Saturday, December 11, 2010

Don't inhale

"When I was in England, I experimented with marijuana a time or two, and I didn't like it. I didn't inhale and never tried it again." –Bill Clinton

It was labor day weekend, and I was the manager on duty. The grocery store was one of those "no frills" places where people bagged their own groceries and took them out to their car. The floor was cement and the shelves were made out of wooden 2 x 4s. The products were often still the boxes they were shipped in, just cut open with easy access for customers to get what they needed. By far, we had the best prices, but the warehouse feeling of the store was almost too much for some people.
We were just about to close up for the night when a very loud whistling sound came from the far back corner of the store. It was like nothing I'd heard before. I tried to call the store manager, but he was out of town. The same was true for the store owner.
My assistant for the night was a cute girl who weighed maybe half of what I did. We looked at each other in concern, and then decided to check it out.
As we got closer to the back corner, the sound was so loud, we couldn't hear each other speak. It was from a large closet of sorts where the noise was originating. There was a fine, white mist coming from the room, but it wasn't smoke--nothing smelled like it was burning.
I told my assistant to wait outside the closet and I would go check it out. (That was me being the brave macho manager dude). I opened the door to find the room was filled with this white mist. In the room was all sorts of machines--none of which I recognized. I stepped in further, trying to see what was causing the issue. Very quickly, I started to feel light headed, and there was spots dancing before my eyes. A still small voice told me to get the heck out of there.
So I turned, and panicked for a moment when I couldn't see the door. I was really getting dizzy now and stumbled my way toward where I thought the door was. I found it and got out. The world was spinning now, and my assistant looked at me with pure fear in her eyes.
Somehow she helped me get to the front of the store--to this day, I'm not sure how. She must have been working out to get such a tall guy like me to move when my body didn't want to. At the front of the store was the fire department and an ambulance. Even in my foggy state, I wondered who had called them, to find out later, the fire alarm had tripped.
The next part was fuzzy, but I recall being placed in the ambulance next to my assistant where we were both put on oxygen. It turns out that that one of the compressors that kept the freezers cold sprung a leak and was spewing Freon into the air. Now, I don't know a lot about such things, but I was told breathing in Freon was bad--like too much and it could kill you kind of bad.
I survived, and I took a deeper lesson from it. Many times in my life, I've been placed in situations, both professionally and socially, where there are things around me that are dangerous. I'm not only talking about physical things, but also behaviors. At one of my places of employment where I ended up leaving on my own, the "air" was becoming polluted with negativity, micromanaging, double standards and questionable ethical behaviors.
Just like when I was in the room with the white mist that seemingly was harmless at first, longer exposure would most certainly have led to unpleasant results. So, again, I listened to that still small voice in my head that told me to "Get out!"--and I did.

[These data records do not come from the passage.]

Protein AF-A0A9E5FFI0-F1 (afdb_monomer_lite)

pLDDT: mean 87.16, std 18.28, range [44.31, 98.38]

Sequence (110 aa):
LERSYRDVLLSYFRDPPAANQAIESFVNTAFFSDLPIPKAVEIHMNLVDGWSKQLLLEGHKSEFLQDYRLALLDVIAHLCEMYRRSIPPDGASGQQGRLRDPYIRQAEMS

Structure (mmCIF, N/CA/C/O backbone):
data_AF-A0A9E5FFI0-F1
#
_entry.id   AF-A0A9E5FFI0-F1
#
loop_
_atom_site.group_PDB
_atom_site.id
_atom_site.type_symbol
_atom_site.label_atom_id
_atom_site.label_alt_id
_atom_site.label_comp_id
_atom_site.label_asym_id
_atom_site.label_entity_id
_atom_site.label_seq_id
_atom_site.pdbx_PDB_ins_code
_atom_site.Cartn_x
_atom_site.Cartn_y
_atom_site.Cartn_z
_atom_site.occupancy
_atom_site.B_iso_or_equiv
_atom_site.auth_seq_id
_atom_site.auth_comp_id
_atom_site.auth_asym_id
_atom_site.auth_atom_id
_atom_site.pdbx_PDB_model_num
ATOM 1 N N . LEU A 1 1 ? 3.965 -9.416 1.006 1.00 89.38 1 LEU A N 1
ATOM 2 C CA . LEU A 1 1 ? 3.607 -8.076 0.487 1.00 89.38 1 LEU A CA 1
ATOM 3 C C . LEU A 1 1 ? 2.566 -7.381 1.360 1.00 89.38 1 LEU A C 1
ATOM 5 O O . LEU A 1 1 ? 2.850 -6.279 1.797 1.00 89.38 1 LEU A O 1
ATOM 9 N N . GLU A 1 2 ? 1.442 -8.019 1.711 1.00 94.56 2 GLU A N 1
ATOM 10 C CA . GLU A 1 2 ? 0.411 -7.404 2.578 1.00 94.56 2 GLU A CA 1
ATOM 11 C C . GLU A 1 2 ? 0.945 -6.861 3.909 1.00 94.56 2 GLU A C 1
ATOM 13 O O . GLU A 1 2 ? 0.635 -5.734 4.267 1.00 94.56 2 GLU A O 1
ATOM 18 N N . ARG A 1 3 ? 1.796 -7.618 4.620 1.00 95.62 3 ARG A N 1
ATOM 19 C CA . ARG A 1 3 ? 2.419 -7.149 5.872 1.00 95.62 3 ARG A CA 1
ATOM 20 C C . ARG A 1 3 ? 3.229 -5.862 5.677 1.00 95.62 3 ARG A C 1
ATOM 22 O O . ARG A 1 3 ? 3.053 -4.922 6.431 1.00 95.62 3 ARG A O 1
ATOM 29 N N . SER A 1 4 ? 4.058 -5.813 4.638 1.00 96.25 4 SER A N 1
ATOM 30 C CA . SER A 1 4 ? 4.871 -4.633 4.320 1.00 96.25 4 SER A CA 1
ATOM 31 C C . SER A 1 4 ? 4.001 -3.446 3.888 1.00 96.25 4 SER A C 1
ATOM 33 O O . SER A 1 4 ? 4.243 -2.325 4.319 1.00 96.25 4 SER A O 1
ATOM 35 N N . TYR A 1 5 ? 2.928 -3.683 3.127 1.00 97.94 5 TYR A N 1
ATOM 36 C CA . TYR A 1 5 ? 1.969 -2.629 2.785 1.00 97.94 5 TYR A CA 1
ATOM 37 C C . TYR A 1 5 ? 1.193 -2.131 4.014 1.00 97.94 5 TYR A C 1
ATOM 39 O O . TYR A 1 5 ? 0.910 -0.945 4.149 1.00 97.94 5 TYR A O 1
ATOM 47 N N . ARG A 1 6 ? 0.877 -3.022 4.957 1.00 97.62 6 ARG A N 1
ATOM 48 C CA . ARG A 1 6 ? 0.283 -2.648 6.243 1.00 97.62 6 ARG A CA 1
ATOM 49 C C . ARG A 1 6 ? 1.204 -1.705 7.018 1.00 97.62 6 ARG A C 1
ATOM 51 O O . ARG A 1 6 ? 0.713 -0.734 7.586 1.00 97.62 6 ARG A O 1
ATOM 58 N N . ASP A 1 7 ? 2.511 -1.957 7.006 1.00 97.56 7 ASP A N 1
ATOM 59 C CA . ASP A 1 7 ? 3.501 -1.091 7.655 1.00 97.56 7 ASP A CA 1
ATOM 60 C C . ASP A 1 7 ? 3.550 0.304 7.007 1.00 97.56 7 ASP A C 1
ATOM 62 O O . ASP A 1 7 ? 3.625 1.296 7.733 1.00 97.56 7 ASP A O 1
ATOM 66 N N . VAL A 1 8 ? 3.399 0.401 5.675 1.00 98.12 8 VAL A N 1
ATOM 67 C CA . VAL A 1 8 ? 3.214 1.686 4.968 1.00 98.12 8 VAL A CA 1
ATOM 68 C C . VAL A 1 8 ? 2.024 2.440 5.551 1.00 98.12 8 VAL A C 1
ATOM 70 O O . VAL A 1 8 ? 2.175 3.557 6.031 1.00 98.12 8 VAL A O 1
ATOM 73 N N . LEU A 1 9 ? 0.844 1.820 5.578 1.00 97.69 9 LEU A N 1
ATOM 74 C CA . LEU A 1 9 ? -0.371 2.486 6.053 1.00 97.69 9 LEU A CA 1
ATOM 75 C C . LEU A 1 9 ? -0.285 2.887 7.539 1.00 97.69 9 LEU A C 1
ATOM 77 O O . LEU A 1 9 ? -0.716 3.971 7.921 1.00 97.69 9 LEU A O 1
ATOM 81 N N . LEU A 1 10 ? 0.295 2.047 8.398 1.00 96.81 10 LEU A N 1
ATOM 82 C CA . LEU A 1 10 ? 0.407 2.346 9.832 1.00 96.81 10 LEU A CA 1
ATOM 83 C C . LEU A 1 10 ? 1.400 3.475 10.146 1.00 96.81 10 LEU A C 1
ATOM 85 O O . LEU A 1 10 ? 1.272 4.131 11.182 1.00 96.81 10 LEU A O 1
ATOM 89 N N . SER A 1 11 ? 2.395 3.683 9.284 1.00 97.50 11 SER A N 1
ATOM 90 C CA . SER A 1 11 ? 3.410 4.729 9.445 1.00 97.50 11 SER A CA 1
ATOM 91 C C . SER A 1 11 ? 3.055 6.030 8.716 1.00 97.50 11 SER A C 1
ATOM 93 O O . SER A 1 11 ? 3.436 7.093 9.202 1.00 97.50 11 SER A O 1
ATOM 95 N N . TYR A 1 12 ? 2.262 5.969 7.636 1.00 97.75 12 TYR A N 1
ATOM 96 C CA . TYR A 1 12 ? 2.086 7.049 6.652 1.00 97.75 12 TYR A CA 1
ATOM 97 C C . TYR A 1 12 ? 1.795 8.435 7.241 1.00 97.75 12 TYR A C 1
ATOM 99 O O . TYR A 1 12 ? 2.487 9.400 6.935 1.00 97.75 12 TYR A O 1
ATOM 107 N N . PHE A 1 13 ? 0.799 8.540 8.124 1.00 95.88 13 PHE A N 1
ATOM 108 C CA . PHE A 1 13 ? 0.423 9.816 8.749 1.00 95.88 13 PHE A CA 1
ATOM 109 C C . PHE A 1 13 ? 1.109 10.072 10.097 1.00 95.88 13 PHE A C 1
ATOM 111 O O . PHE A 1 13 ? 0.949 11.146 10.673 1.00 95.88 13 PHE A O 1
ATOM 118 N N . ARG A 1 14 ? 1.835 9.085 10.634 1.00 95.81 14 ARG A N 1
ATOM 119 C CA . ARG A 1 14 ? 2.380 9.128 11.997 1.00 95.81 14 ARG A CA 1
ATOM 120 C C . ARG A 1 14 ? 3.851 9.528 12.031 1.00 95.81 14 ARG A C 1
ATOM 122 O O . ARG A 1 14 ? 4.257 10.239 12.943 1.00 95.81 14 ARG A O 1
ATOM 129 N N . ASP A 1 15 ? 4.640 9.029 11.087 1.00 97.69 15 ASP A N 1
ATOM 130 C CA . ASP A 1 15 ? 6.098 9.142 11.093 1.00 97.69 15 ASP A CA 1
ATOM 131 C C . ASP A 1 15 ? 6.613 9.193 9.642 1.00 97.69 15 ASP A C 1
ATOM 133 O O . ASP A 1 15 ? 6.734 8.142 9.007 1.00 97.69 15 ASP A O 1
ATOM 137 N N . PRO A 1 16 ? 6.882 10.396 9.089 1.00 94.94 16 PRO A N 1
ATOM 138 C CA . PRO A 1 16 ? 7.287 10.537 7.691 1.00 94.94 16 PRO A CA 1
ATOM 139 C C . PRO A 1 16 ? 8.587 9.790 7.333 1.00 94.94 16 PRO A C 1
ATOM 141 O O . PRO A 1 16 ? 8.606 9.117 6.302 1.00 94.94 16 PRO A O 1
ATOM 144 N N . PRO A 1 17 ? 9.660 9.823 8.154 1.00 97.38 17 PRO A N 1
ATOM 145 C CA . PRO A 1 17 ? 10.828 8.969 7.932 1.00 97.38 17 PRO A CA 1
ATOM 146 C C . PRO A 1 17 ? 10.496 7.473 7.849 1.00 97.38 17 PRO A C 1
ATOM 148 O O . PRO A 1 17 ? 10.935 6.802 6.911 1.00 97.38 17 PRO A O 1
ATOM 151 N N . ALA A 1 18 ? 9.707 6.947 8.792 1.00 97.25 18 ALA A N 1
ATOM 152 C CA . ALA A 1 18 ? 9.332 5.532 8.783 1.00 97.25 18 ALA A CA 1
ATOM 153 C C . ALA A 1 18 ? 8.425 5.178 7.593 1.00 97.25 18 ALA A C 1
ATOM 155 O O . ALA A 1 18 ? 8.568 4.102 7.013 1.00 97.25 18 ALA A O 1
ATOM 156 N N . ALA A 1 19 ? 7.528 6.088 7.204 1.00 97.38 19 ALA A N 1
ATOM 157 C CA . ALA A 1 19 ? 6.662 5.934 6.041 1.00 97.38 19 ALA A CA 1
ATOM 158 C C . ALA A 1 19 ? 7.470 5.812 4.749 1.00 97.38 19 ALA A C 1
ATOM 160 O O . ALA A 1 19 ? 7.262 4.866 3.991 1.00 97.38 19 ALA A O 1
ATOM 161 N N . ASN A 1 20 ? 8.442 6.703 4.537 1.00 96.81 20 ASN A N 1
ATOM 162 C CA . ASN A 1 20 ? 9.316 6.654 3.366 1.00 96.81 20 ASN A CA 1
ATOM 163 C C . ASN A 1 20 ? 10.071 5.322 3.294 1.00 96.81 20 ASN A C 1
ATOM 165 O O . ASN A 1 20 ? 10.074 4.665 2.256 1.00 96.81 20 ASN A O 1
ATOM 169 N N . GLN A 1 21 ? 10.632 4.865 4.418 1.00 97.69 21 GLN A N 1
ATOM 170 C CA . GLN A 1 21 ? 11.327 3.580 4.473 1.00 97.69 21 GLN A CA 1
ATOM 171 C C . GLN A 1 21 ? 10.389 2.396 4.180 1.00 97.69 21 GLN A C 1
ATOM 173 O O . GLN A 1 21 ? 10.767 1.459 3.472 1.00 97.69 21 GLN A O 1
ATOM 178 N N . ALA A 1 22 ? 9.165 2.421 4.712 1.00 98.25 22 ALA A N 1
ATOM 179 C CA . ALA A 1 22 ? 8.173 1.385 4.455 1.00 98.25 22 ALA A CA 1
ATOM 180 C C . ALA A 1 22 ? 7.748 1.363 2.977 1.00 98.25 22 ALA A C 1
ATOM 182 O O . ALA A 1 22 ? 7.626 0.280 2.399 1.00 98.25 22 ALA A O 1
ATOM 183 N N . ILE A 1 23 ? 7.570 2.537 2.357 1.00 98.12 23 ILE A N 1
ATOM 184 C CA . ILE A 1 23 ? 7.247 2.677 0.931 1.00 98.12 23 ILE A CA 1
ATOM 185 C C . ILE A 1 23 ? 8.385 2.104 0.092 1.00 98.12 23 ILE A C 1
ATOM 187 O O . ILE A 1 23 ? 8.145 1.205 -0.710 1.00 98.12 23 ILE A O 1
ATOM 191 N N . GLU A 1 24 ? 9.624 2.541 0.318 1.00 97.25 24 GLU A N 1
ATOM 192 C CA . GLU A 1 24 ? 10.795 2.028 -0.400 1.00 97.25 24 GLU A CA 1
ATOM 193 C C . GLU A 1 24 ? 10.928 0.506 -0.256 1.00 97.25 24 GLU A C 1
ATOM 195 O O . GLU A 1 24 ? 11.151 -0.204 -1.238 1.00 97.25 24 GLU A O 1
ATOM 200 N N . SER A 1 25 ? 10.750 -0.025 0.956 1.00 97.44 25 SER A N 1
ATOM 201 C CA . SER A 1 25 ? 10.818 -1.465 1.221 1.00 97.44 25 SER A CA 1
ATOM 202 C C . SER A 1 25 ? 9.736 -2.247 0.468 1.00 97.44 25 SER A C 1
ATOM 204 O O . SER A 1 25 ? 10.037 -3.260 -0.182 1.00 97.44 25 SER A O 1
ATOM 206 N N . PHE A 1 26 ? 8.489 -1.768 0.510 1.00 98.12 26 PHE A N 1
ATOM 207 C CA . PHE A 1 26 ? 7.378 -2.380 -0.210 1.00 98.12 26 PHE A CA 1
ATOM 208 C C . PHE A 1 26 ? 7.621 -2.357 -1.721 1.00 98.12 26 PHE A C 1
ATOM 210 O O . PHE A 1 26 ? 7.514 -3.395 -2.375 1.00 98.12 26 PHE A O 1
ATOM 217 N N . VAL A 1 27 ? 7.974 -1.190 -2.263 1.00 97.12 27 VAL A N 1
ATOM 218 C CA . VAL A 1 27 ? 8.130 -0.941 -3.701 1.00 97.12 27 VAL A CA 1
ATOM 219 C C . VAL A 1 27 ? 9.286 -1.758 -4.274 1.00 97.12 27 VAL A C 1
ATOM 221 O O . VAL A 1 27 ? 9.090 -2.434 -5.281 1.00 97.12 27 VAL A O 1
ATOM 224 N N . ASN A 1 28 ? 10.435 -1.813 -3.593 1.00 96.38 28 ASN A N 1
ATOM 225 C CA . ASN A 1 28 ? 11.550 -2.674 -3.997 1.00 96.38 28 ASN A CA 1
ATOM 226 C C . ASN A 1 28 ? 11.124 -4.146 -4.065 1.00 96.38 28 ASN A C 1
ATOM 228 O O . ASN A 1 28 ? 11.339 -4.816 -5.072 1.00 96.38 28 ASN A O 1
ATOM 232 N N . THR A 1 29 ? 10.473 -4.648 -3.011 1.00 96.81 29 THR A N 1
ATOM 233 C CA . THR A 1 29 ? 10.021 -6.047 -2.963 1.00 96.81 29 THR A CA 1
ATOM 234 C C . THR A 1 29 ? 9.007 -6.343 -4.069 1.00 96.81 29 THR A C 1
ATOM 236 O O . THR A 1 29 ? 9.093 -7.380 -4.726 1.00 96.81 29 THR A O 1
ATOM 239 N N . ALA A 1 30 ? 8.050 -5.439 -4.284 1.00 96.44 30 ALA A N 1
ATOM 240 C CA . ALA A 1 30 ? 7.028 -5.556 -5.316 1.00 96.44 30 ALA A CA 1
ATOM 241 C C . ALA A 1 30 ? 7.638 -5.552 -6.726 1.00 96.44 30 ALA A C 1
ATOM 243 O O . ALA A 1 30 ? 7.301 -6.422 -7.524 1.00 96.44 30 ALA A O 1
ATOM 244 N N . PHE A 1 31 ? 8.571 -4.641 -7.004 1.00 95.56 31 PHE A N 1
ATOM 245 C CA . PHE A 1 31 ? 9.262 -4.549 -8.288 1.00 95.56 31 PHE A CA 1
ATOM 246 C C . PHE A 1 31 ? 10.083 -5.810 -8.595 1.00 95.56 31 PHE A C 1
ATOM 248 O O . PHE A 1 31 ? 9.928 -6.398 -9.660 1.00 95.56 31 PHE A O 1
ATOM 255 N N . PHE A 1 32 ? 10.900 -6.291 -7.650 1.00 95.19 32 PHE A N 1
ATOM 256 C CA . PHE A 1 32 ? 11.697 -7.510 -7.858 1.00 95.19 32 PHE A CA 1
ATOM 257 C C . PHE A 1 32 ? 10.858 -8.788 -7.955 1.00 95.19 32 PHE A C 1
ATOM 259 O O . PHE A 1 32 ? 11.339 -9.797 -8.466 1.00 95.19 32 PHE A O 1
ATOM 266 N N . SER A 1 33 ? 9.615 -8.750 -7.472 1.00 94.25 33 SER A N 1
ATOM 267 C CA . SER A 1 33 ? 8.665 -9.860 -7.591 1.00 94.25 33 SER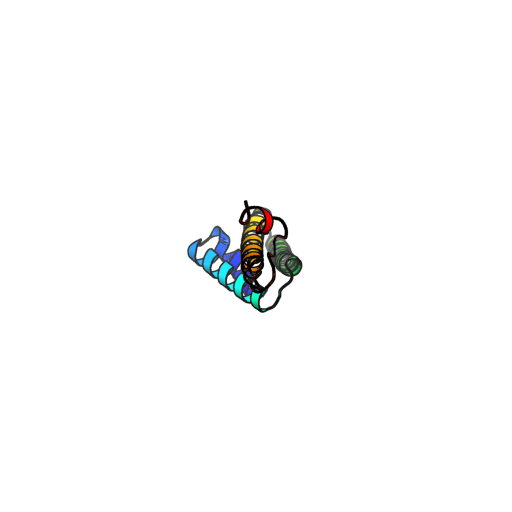 A CA 1
ATOM 268 C C . SER A 1 33 ? 7.775 -9.757 -8.834 1.00 94.25 33 SER A C 1
ATOM 270 O O . SER A 1 33 ? 6.838 -10.545 -8.946 1.00 94.25 33 SER A O 1
ATOM 272 N N . ASP A 1 34 ? 8.020 -8.782 -9.719 1.00 93.25 34 ASP A N 1
ATOM 273 C CA . ASP A 1 34 ? 7.190 -8.475 -10.893 1.00 93.25 34 ASP A CA 1
ATOM 274 C C . ASP A 1 34 ? 5.700 -8.302 -10.539 1.00 93.25 34 ASP A C 1
ATOM 276 O O . ASP A 1 34 ? 4.795 -8.833 -11.183 1.00 93.25 34 ASP A O 1
ATOM 280 N N . LEU A 1 35 ? 5.425 -7.601 -9.430 1.00 92.00 35 LEU A N 1
ATOM 281 C CA . LEU A 1 35 ? 4.064 -7.398 -8.947 1.00 92.00 35 LEU A CA 1
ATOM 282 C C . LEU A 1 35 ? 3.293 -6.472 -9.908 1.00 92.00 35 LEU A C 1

  1. I'm glad you got out safely. I've been in some of those bad places you mentioned before (hinted a little about it in the book), and the hardest part is when you want out--like of a job--but you have to wait for another opportunity to rescue you.

  2. Great blog Jason. Thank goodness you could see the white mist and get out. What's scary are those situations when the gas is clear and has no scent. Too often Satan is subtle like that. If we are not careful and stay in tuned with that "still small voice" we get nailed. Lots of food for thought.